Qualcuno probabilmente contesterà questa chiave di lettura, ma è un dato oggettivo che la sua coalizione, per quanto connotata civicamente (ma solo in parte), abbia elementi che ad un osservatore attento non possono sfuggire.
Borgna è sindaco dichiaratamente di centrosinistra che si riconosce in Monviso in Movimento, il gruppo civico che ha nell’ex assessore regionale Alberto Valmaggia e nell’ex viceministro all’Agricoltura ed ex presidente nazionale delle Acli Andrea Olivero i suoi referenti.
Un’associazione che oggi, dopo la mancata elezione di Valmaggia e lo sciame sismico che sta terremotando vari partiti, si guarda intorno per valutare il da farsi.
Vicesindaco è Patrizia Manassero, già senatrice Pd, espressione della componente che ha sostenuto Nicola Zingaretti nella sua corsa alla segreteria nazionale.
Il gruppo consiliare Pd conta 7 rappresentanti.
C’è poi il gruppo Cuneo Solidale e Democratica, di chiara impronta di centrosinistra (3 consiglieri), accanto a uno più squisitamente centrista, Crescere Insieme (3 consiglieri).

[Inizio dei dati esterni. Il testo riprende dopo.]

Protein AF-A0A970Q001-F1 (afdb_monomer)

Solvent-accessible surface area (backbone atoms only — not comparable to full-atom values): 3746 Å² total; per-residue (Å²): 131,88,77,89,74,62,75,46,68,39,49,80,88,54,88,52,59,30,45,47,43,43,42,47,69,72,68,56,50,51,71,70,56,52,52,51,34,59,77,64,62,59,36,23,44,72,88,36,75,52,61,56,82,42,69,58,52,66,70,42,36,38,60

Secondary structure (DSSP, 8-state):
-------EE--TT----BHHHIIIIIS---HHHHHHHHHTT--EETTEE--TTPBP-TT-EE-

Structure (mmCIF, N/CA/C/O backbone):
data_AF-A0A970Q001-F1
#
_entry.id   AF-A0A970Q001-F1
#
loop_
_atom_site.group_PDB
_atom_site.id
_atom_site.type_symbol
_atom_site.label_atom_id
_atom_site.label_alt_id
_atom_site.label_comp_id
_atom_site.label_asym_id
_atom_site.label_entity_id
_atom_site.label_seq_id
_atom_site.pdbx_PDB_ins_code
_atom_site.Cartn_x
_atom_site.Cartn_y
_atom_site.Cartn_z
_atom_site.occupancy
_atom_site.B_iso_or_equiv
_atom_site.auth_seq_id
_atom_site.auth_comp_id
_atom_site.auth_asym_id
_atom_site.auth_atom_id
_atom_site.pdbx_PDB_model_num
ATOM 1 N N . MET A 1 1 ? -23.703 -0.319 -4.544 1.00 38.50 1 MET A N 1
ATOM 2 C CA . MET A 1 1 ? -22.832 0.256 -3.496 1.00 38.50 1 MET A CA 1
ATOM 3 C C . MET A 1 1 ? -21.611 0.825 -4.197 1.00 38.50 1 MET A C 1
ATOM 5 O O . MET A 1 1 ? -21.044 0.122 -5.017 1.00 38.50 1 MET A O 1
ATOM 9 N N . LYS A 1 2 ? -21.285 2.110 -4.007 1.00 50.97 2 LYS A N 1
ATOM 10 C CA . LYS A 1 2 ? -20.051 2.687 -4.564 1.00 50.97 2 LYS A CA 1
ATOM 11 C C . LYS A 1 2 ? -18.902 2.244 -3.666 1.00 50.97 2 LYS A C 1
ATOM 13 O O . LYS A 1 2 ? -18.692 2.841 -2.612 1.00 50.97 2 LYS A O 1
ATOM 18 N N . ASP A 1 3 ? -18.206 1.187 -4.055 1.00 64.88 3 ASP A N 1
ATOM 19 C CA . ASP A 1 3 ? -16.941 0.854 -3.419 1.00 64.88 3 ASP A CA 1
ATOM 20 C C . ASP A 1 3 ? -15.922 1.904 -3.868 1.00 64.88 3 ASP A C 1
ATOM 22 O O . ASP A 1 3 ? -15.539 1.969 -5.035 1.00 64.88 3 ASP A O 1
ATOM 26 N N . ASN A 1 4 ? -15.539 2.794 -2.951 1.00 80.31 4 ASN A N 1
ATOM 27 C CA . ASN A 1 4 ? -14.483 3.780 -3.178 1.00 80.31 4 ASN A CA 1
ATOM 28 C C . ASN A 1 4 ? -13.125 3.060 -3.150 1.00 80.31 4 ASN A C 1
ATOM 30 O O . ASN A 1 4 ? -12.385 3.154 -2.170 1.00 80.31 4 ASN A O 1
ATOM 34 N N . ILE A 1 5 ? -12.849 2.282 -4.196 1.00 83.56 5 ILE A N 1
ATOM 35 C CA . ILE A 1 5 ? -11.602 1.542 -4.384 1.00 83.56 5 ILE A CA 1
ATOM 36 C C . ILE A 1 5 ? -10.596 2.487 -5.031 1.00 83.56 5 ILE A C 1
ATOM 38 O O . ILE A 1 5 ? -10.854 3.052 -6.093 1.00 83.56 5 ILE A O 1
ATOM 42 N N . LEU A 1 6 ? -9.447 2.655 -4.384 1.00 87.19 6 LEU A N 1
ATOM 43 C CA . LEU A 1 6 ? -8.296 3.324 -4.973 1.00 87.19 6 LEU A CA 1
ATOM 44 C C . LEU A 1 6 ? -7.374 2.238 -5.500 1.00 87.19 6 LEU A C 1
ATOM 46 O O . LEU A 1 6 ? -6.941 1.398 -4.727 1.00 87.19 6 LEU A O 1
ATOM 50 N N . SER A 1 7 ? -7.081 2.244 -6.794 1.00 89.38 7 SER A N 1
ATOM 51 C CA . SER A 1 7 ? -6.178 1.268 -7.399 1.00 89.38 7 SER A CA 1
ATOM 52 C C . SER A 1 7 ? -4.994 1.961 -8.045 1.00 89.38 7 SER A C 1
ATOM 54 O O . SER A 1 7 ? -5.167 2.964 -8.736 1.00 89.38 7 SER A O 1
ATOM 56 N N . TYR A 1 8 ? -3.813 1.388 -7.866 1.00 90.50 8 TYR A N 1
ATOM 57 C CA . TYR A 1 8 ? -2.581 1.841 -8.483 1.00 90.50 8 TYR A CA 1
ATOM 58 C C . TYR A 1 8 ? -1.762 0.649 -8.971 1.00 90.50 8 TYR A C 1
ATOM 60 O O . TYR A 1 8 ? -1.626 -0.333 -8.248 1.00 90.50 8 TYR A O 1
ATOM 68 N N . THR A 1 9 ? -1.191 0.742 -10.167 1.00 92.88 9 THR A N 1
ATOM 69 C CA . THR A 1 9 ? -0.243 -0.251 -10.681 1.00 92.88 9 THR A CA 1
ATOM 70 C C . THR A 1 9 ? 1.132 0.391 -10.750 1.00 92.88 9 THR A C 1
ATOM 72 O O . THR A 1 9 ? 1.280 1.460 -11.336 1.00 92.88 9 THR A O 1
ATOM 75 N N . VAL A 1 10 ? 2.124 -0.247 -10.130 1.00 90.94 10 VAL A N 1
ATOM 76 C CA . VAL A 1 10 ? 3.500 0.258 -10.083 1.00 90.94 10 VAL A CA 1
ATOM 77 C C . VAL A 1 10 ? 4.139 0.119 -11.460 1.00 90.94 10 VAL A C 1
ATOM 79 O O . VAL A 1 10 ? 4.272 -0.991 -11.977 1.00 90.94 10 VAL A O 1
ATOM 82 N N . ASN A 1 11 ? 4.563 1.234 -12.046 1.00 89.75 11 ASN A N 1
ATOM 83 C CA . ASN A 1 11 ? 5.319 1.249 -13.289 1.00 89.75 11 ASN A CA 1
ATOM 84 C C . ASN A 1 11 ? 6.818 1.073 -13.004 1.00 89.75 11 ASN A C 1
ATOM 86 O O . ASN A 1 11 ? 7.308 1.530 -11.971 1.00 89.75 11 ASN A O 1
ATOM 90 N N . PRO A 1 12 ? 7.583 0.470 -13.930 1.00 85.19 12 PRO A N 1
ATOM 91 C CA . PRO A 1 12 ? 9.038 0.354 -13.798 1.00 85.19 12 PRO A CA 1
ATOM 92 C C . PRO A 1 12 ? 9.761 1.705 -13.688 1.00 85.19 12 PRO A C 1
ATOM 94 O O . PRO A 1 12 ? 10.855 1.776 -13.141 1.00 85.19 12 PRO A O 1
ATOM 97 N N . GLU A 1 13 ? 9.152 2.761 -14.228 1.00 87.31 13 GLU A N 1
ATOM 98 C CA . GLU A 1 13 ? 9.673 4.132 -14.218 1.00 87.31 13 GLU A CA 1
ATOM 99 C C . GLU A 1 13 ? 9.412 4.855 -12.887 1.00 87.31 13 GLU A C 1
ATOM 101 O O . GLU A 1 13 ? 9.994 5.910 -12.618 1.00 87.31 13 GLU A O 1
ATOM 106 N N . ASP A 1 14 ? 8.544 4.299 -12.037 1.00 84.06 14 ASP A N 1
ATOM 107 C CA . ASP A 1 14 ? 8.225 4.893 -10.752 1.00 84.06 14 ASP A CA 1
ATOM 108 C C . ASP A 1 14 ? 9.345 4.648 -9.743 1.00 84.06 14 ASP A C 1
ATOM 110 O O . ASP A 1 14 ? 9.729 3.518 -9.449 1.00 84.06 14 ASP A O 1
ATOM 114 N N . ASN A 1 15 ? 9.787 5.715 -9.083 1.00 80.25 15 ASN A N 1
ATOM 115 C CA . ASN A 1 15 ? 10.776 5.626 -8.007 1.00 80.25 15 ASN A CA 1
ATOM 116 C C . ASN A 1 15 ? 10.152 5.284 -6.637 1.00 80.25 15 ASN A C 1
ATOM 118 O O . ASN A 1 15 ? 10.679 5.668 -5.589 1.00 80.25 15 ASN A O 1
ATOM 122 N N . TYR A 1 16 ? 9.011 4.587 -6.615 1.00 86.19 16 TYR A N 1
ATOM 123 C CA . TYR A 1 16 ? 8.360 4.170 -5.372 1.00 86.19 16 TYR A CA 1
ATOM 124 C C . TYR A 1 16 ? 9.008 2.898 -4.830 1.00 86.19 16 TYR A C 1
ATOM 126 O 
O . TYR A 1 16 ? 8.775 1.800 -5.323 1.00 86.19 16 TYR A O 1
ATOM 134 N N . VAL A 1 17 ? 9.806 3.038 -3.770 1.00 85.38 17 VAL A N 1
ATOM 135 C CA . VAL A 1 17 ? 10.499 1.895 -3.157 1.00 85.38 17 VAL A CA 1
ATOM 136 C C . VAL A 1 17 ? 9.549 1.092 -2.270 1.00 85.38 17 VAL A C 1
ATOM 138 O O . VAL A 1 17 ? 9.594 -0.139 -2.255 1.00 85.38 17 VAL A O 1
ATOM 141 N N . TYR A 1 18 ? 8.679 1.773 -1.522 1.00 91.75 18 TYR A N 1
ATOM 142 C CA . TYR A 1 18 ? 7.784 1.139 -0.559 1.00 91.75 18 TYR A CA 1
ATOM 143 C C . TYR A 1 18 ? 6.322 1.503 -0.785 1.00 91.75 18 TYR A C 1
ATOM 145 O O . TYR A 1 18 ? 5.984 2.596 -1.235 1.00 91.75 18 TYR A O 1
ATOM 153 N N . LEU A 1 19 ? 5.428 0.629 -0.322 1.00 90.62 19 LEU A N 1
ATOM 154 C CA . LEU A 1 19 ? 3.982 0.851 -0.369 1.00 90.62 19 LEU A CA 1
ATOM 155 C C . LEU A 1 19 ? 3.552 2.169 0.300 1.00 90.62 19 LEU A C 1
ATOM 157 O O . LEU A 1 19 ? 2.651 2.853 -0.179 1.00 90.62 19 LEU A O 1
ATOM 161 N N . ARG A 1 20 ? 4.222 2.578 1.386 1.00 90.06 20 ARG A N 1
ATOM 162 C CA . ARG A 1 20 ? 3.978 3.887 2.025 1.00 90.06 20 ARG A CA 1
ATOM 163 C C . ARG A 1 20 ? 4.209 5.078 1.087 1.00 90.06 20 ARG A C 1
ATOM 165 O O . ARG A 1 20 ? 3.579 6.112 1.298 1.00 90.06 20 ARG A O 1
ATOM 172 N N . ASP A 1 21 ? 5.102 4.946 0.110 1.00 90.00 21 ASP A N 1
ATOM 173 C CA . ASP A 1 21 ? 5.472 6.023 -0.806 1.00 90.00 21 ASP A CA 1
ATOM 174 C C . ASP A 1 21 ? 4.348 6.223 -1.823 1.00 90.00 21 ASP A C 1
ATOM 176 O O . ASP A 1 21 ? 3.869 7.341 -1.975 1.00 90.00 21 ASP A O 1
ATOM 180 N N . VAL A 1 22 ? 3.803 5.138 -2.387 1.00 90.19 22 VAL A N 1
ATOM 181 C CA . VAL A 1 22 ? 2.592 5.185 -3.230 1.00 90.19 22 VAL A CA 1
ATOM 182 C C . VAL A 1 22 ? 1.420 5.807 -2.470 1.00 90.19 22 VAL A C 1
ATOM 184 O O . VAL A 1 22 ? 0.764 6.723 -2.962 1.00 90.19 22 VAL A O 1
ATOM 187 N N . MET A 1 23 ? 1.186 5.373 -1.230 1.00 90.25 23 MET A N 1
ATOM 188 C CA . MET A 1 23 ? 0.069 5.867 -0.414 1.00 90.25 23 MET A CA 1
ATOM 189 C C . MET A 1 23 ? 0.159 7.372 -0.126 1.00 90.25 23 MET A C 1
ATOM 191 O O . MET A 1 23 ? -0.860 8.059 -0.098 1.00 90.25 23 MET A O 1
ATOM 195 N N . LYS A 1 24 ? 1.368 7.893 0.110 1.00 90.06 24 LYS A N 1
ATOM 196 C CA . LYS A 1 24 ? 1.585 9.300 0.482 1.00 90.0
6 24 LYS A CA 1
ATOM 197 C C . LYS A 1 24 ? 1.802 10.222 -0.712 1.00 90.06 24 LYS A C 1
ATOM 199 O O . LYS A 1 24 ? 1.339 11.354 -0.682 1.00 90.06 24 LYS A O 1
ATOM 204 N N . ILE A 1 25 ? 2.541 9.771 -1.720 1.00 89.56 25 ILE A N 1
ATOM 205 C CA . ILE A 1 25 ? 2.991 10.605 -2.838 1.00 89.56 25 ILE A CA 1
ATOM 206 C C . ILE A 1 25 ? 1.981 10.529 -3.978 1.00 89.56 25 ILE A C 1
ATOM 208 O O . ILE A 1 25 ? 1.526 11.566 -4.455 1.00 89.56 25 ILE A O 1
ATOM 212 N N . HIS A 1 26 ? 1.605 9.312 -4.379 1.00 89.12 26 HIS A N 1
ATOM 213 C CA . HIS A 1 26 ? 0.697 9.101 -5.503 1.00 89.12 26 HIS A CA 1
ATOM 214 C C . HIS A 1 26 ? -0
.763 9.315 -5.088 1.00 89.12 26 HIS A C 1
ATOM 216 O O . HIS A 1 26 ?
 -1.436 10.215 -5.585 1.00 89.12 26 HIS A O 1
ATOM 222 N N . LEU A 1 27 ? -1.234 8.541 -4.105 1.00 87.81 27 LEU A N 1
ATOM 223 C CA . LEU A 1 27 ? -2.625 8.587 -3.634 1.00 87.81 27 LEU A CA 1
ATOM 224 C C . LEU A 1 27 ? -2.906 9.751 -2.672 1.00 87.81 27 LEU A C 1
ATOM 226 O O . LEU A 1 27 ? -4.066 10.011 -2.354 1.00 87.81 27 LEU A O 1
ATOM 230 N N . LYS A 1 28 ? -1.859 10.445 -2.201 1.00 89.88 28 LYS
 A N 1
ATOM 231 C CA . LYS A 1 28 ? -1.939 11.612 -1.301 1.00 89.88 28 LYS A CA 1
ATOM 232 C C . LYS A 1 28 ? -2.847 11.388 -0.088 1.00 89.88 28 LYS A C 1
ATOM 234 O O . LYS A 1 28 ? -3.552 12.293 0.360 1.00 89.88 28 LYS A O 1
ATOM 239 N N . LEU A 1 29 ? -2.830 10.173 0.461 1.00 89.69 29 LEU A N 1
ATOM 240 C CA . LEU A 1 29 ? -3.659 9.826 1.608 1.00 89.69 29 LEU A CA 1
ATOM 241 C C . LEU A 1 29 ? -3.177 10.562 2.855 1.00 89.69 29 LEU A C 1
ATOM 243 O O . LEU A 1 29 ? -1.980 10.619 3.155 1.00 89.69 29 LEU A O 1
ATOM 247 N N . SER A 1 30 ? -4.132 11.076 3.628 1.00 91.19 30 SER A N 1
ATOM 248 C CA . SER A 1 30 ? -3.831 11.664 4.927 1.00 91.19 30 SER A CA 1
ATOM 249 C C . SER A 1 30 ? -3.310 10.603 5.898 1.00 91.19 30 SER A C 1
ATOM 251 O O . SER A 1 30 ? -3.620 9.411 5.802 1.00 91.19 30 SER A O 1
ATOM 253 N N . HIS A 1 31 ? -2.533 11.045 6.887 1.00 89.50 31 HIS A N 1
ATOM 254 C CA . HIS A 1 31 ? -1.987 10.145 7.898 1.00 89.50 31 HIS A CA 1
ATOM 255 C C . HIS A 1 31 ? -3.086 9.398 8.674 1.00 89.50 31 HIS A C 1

Della maggioranza, per quanto senza rappresentanza in giunta, fa parte pure l’unico consigliere comunale dei Moderati, Alberto Coggiola. Il leader indiscusso degli “estremisti del buonsenso”, Mimmo Portas, sarà il responsabile organizzativo nazionale della nuova formazione di Renzi, un ruolo di primo piano che fa supporre che i Moderati abbraccino la causa di “Italia Viva”.
L’altro maggiore gruppo consiliare, “Centro per Cuneo – Lista Civica”, che conta lo stesso numero di consiglieri del Pd (7) e costituisce uno dei cardini della maggioranza, è formato da alcuni esponenti di mai celate simpatie liberali (in particolare “costiane”) o ex Ncd-Udc, che non si sono mai riconosciuti nel Pd e che non hanno indirizzato i loro consensi al centrosinistra nelle consultazioni politiche, europee o regionali.

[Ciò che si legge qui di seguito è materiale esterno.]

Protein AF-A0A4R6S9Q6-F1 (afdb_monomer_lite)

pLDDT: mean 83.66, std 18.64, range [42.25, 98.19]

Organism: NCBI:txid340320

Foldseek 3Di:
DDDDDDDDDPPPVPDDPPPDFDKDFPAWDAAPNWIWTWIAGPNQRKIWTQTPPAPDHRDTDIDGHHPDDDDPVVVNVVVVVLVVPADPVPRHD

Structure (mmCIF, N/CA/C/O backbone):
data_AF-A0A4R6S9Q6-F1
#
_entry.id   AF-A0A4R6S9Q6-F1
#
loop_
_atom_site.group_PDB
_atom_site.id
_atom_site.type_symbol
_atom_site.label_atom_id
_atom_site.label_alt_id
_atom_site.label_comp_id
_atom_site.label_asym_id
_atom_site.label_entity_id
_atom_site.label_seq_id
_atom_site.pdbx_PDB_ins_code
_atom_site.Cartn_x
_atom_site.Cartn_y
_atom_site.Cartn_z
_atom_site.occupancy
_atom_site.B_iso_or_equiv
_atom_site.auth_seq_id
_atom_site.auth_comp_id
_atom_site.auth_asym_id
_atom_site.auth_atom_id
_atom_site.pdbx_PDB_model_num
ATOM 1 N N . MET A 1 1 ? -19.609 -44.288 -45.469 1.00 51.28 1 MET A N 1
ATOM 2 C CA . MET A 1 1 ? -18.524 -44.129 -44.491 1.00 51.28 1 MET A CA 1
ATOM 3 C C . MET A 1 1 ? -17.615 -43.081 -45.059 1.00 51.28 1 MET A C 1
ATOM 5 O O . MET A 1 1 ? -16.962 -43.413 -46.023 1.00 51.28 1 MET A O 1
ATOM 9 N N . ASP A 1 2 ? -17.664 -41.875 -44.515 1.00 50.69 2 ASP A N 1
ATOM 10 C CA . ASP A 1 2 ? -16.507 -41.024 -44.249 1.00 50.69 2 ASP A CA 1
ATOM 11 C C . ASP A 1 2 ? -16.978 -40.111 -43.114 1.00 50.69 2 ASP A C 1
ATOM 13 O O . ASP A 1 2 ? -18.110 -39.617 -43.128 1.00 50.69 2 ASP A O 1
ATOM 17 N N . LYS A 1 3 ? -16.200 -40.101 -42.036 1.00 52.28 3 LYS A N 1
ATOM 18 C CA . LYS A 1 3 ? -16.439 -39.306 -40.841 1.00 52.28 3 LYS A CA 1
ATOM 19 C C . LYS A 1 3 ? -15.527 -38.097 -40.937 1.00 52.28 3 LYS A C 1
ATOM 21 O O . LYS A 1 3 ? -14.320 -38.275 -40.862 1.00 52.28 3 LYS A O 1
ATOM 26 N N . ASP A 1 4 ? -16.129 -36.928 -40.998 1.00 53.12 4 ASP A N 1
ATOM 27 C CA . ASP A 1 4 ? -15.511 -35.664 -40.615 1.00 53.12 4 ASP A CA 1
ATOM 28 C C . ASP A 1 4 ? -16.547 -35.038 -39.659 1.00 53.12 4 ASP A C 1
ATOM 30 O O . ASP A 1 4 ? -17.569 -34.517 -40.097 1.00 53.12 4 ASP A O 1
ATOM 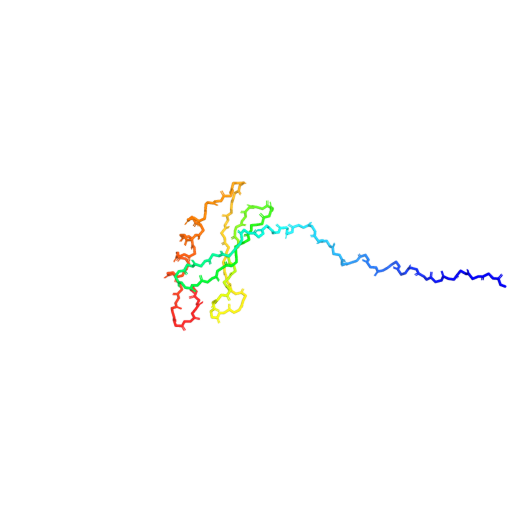34 N N . ASP A 1 5 ? -16.641 -35.473 -38.399 1.00 48.22 5 ASP A N 1
ATOM 35 C CA . ASP A 1 5 ? -15.813 -35.078 -37.243 1.00 48.22 5 ASP A CA 1
ATOM 36 C C . ASP A 1 5 ? -15.679 -33.550 -37.083 1.00 48.22 5 ASP A C 1
ATOM 38 O O . ASP A 1 5 ? -14.662 -32.956 -37.406 1.00 48.22 5 ASP A O 1
ATOM 42 N N . GLU A 1 6 ? -16.810 -32.968 -36.661 1.00 55.22 6 GLU A N 1
ATOM 43 C CA . GLU A 1 6 ? -17.016 -31.948 -35.616 1.00 55.22 6 GLU A CA 1
ATOM 44 C C . GLU A 1 6 ? -16.251 -30.594 -35.591 1.00 55.22 6 GLU A C 1
ATOM 46 O O . GLU A 1 6 ? -15.227 -30.393 -36.233 1.00 55.22 6 GLU A O 1
ATOM 51 N N . PRO A 1 7 ? -16.859 -29.588 -34.924 1.00 52.91 7 PRO A N 1
ATOM 52 C CA . PRO A 1 7 ? -16.855 -28.187 -35.324 1.00 52.91 7 PRO A CA 1
ATOM 53 C 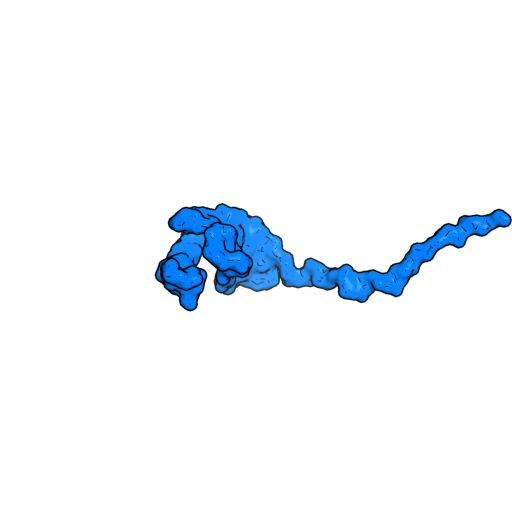C . PRO A 1 7 ? -15.779 -27.378 -34.599 1.00 52.91 7 PRO A C 1
ATOM 55 O O . PRO A 1 7 ? -15.349 -27.730 -33.503 1.00 52.91 7 PRO A O 1
ATOM 58 N N . THR A 1 8 ? -15.439 -26.207 -35.131 1.00 50.00 8 THR A N 1
ATOM 59 C CA . THR A 1 8 ? -14.844 -25.148 -34.310 1.00 50.00 8 THR A CA 1
ATOM 60 C C . THR A 1 8 ? -15.686 -23.894 -34.426 1.00 50.00 8 THR A C 1
ATOM 62 O O . THR A 1 8 ? -15.712 -23.213 -35.447 1.00 50.00 8 THR A O 1
ATOM 65 N N . ASP A 1 9 ? -16.425 -23.684 -33.347 1.00 47.91 9 ASP A N 1
ATOM 66 C CA . ASP A 1 9 ? -17.030 -22.448 -32.889 1.00 47.91 9 ASP A CA 1
ATOM 67 C C . ASP A 1 9 ? -16.065 -21.260 -33.073 1.00 47.91 9 ASP A C 1
ATOM 69 O O . ASP A 1 9 ? -15.148 -21.036 -32.287 1.00 47.91 9 ASP A O 1
ATOM 73 N N . ASP A 1 10 ? -16.246 -20.510 -34.158 1.00 47.06 10 ASP A N 1
ATOM 74 C CA . ASP A 1 10 ? -15.585 -19.224 -34.398 1.00 47.06 10 ASP A CA 1
ATOM 75 C C . ASP A 1 10 ? -16.362 -18.140 -33.625 1.00 47.06 10 ASP A C 1
ATOM 77 O O . ASP A 1 10 ? -17.043 -17.286 -34.198 1.00 47.06 10 ASP A O 1
ATOM 81 N N . SER A 1 11 ? -16.395 -18.239 -32.292 1.00 49.19 11 SER A N 1
ATOM 82 C CA . SER A 1 11 ? -17.037 -17.252 -31.410 1.00 49.19 11 SER A CA 1
ATOM 83 C C . SER A 1 11 ? -16.437 -17.210 -29.998 1.00 49.19 11 SER A C 1
ATOM 85 O O . SER A 1 11 ? -17.150 -16.975 -29.031 1.00 49.19 11 SER A O 1
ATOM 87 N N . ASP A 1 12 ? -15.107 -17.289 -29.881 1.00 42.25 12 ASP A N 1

Due anni fa avevano preso le distanze da Forza Italia, allora rappresentata da Massimo Garnero, poi migrato in Fratelli d’Italia, e avevano chiesto con convinzione la riconferma di Borgna, anche quando il Circolo Pd di Cuneo lo osteggiava e premeva per candidare sindaco la senatrice Manassero.
Costoro erano stati precursori “de facto” di quell’asse centrista e trasversale che Renzi sembra voler aver in animo di realizzare.
Il sindaco si mantiene in bilico, pencolante tra un forno e l’altro per mantenere unita una maggioranza alla quale tornerebbe quanto mai utile un ipotetico collante renziano.
Ma mentre si occupa nel contingente di Cuneo, Borgna, legittimamente, non dimentica Roma.  
Mercoledì ha partecipato al Nazareno a un incontro con 18 colleghi, tra cui il suo caro amico sindaco di Bergamo Giorgio Gori, promosso dal segretario del Pd Zingaretti.
La situazione politica nazionale – anche se tutti lo negheranno ognuno accampando proprie acrobatiche motivazioni – genera fermento anche nel municipio del capoluogo di provincia.
Cuneo, per quanto città di confine, è pur sempre Italia.